WORK INSTRUCTIONS
I'd like an exact copy of every line from the start of the entries below through the line containing "ATOM 24 C CA", please.

DATA SECTION
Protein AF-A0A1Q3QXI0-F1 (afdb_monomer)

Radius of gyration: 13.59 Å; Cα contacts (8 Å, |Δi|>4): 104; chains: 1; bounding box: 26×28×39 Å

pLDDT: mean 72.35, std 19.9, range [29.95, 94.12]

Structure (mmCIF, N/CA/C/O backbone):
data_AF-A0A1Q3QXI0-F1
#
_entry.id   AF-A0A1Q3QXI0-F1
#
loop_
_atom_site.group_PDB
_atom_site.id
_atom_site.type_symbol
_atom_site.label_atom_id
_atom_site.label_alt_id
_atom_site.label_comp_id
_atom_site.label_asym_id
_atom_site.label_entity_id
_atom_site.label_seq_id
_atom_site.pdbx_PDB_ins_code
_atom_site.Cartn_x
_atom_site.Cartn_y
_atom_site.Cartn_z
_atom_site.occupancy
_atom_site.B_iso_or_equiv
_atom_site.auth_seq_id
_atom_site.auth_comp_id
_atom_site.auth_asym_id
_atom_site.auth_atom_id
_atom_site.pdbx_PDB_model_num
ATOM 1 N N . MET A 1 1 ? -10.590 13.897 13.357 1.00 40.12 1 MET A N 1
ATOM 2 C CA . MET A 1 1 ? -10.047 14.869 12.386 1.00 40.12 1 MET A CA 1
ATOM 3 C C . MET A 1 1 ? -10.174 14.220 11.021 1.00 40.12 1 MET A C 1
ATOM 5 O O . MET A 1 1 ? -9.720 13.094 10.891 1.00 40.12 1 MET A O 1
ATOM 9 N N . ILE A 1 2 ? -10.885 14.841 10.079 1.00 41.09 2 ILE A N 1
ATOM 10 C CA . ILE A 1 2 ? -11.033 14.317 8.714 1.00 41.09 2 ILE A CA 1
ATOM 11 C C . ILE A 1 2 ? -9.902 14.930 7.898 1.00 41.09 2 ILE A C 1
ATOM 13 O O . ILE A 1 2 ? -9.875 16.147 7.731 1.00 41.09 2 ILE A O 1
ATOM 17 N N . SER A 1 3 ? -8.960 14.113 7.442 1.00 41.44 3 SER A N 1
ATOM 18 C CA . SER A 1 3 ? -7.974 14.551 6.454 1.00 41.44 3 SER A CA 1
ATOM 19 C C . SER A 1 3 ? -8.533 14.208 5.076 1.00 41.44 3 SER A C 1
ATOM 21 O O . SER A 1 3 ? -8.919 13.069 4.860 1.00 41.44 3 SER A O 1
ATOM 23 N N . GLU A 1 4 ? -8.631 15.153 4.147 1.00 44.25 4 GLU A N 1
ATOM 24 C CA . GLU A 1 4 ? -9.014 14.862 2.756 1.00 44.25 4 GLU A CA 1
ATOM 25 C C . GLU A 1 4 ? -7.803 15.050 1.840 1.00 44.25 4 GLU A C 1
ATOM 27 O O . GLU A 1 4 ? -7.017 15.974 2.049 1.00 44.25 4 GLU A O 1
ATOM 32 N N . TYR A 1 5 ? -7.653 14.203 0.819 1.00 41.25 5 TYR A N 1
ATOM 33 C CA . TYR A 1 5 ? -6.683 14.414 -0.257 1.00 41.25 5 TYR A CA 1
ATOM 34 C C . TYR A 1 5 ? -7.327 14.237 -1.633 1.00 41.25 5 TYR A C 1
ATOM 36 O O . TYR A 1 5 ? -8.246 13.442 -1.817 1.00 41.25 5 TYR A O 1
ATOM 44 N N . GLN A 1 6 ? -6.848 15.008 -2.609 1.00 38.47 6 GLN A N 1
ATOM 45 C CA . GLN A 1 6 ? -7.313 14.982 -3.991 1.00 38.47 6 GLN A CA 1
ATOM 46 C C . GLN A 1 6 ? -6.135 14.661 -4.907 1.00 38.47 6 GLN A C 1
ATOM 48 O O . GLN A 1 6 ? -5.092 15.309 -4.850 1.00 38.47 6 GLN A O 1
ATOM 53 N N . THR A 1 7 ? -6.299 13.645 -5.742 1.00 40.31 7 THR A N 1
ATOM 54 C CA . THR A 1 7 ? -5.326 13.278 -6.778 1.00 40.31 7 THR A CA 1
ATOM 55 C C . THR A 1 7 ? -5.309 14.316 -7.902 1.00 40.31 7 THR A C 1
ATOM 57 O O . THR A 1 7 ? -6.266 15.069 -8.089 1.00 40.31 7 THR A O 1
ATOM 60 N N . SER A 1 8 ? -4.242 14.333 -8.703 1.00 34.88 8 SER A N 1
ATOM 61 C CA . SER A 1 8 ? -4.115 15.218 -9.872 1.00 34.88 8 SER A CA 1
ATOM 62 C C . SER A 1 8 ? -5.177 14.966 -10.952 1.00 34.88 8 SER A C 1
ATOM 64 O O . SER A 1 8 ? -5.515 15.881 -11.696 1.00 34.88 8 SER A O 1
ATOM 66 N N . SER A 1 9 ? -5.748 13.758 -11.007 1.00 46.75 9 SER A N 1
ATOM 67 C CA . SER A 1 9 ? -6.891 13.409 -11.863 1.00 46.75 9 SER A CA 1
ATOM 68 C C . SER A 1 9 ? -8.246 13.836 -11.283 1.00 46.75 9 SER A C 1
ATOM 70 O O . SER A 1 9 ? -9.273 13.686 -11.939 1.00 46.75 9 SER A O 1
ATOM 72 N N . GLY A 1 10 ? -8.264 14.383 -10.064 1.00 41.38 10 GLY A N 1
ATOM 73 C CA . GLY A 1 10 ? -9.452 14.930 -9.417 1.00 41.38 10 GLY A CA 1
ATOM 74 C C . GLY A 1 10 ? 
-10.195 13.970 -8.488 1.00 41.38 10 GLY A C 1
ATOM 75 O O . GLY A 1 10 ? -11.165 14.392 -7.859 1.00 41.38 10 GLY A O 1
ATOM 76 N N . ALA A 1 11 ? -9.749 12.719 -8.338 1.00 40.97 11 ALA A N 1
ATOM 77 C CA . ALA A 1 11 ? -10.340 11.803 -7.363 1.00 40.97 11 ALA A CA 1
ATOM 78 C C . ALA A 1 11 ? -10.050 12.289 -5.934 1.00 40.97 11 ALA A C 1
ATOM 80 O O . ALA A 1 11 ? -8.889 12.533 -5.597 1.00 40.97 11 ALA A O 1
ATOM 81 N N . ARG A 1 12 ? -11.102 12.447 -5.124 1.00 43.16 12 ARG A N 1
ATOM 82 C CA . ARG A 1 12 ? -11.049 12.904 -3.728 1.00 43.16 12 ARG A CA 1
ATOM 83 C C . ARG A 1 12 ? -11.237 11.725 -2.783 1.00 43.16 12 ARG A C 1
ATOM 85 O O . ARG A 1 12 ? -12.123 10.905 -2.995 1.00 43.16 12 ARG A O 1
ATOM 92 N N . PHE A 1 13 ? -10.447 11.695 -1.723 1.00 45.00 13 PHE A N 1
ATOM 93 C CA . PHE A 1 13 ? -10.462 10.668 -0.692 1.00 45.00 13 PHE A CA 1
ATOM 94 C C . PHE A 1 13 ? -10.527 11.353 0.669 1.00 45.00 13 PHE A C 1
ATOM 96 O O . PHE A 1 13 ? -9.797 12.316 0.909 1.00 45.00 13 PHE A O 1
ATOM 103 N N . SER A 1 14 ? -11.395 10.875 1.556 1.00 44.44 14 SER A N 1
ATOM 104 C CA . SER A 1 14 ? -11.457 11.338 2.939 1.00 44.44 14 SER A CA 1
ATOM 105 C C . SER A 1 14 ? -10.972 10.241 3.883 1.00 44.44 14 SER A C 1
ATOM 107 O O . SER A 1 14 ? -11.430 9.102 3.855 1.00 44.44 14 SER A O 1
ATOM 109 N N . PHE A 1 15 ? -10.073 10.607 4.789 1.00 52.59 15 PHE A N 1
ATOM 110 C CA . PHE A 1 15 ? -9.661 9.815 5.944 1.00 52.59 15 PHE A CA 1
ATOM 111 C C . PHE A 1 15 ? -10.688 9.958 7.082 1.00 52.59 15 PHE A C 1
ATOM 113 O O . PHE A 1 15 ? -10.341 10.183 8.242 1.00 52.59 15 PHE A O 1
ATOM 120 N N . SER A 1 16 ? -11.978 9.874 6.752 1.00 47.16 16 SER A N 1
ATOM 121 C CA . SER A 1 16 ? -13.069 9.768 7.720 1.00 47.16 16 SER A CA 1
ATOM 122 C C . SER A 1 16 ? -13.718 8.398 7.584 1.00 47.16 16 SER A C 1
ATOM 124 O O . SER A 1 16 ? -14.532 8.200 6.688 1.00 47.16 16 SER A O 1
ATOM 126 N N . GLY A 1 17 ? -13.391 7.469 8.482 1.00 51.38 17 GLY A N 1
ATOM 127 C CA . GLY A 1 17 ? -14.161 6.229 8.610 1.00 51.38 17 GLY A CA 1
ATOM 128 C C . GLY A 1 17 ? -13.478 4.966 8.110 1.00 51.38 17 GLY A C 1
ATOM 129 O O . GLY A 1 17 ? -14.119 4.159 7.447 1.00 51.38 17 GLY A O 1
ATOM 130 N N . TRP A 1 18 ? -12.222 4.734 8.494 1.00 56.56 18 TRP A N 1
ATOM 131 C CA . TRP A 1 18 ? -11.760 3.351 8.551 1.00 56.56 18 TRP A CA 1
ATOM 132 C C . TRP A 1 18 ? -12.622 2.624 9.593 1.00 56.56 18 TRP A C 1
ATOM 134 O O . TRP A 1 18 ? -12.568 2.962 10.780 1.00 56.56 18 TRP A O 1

REPLY
Protein AF-A0A1Q3QXI0-F1 (afdb_monomer)

Radius of gyration: 13.59 Å; Cα contacts (8 Å, |Δi|>4): 104; chains: 1; bounding box: 26×28×39 Å

pLDDT: mean 72.35, std 19.9, range [29.95, 94.12]

Structure (mmCIF, N/CA/C/O backbone):
data_AF-A0A1Q3QXI0-F1
#
_entry.id   AF-A0A1Q3QXI0-F1
#
loop_
_atom_site.group_PDB
_atom_site.id
_atom_site.type_symbol
_atom_site.label_atom_id
_atom_site.label_alt_id
_atom_site.label_comp_id
_atom_site.label_asym_id
_atom_site.label_entity_id
_atom_site.label_seq_id
_atom_site.pdbx_PDB_ins_code
_atom_site.Cartn_x
_atom_site.Cartn_y
_atom_site.Cartn_z
_atom_site.occupancy
_atom_site.B_iso_or_equiv
_atom_site.auth_seq_id
_atom_site.auth_comp_id
_atom_site.auth_asym_id
_atom_site.auth_atom_id
_atom_site.pdbx_PDB_model_num
ATOM 1 N N . MET A 1 1 ? -10.590 13.897 13.357 1.00 40.12 1 MET A N 1
ATOM 2 C CA . MET A 1 1 ? -10.047 14.869 12.386 1.00 40.12 1 MET A CA 1
ATOM 3 C C . MET A 1 1 ? -10.174 14.220 11.021 1.00 40.12 1 MET A C 1
ATOM 5 O O . MET A 1 1 ? -9.720 13.094 10.891 1.00 40.12 1 MET A O 1
ATOM 9 N N . ILE A 1 2 ? -10.885 14.841 10.079 1.00 41.09 2 ILE A N 1
ATOM 10 C CA . ILE A 1 2 ? -11.033 14.317 8.714 1.00 41.09 2 ILE A CA 1
ATOM 11 C C . ILE A 1 2 ? -9.902 14.930 7.898 1.00 41.09 2 ILE A C 1
ATOM 13 O O . ILE A 1 2 ? -9.875 16.147 7.731 1.00 41.09 2 ILE A O 1
ATOM 17 N N . SER A 1 3 ? -8.960 14.113 7.442 1.00 41.44 3 SER A N 1
ATOM 18 C CA . SER A 1 3 ? -7.974 14.551 6.454 1.00 41.44 3 SER A CA 1
ATOM 19 C C . SER A 1 3 ? -8.533 14.208 5.076 1.00 41.44 3 SER A C 1
ATOM 21 O O . SER A 1 3 ? -8.919 13.069 4.860 1.00 41.44 3 SER A O 1
ATOM 23 N N . GLU A 1 4 ? -8.631 15.153 4.147 1.00 44.25 4 GLU A N 1
ATOM 24 C CA . GLU A 1 4 ? -9.014 14.862 2.756 1.00 44.25 4 GLU A CA 1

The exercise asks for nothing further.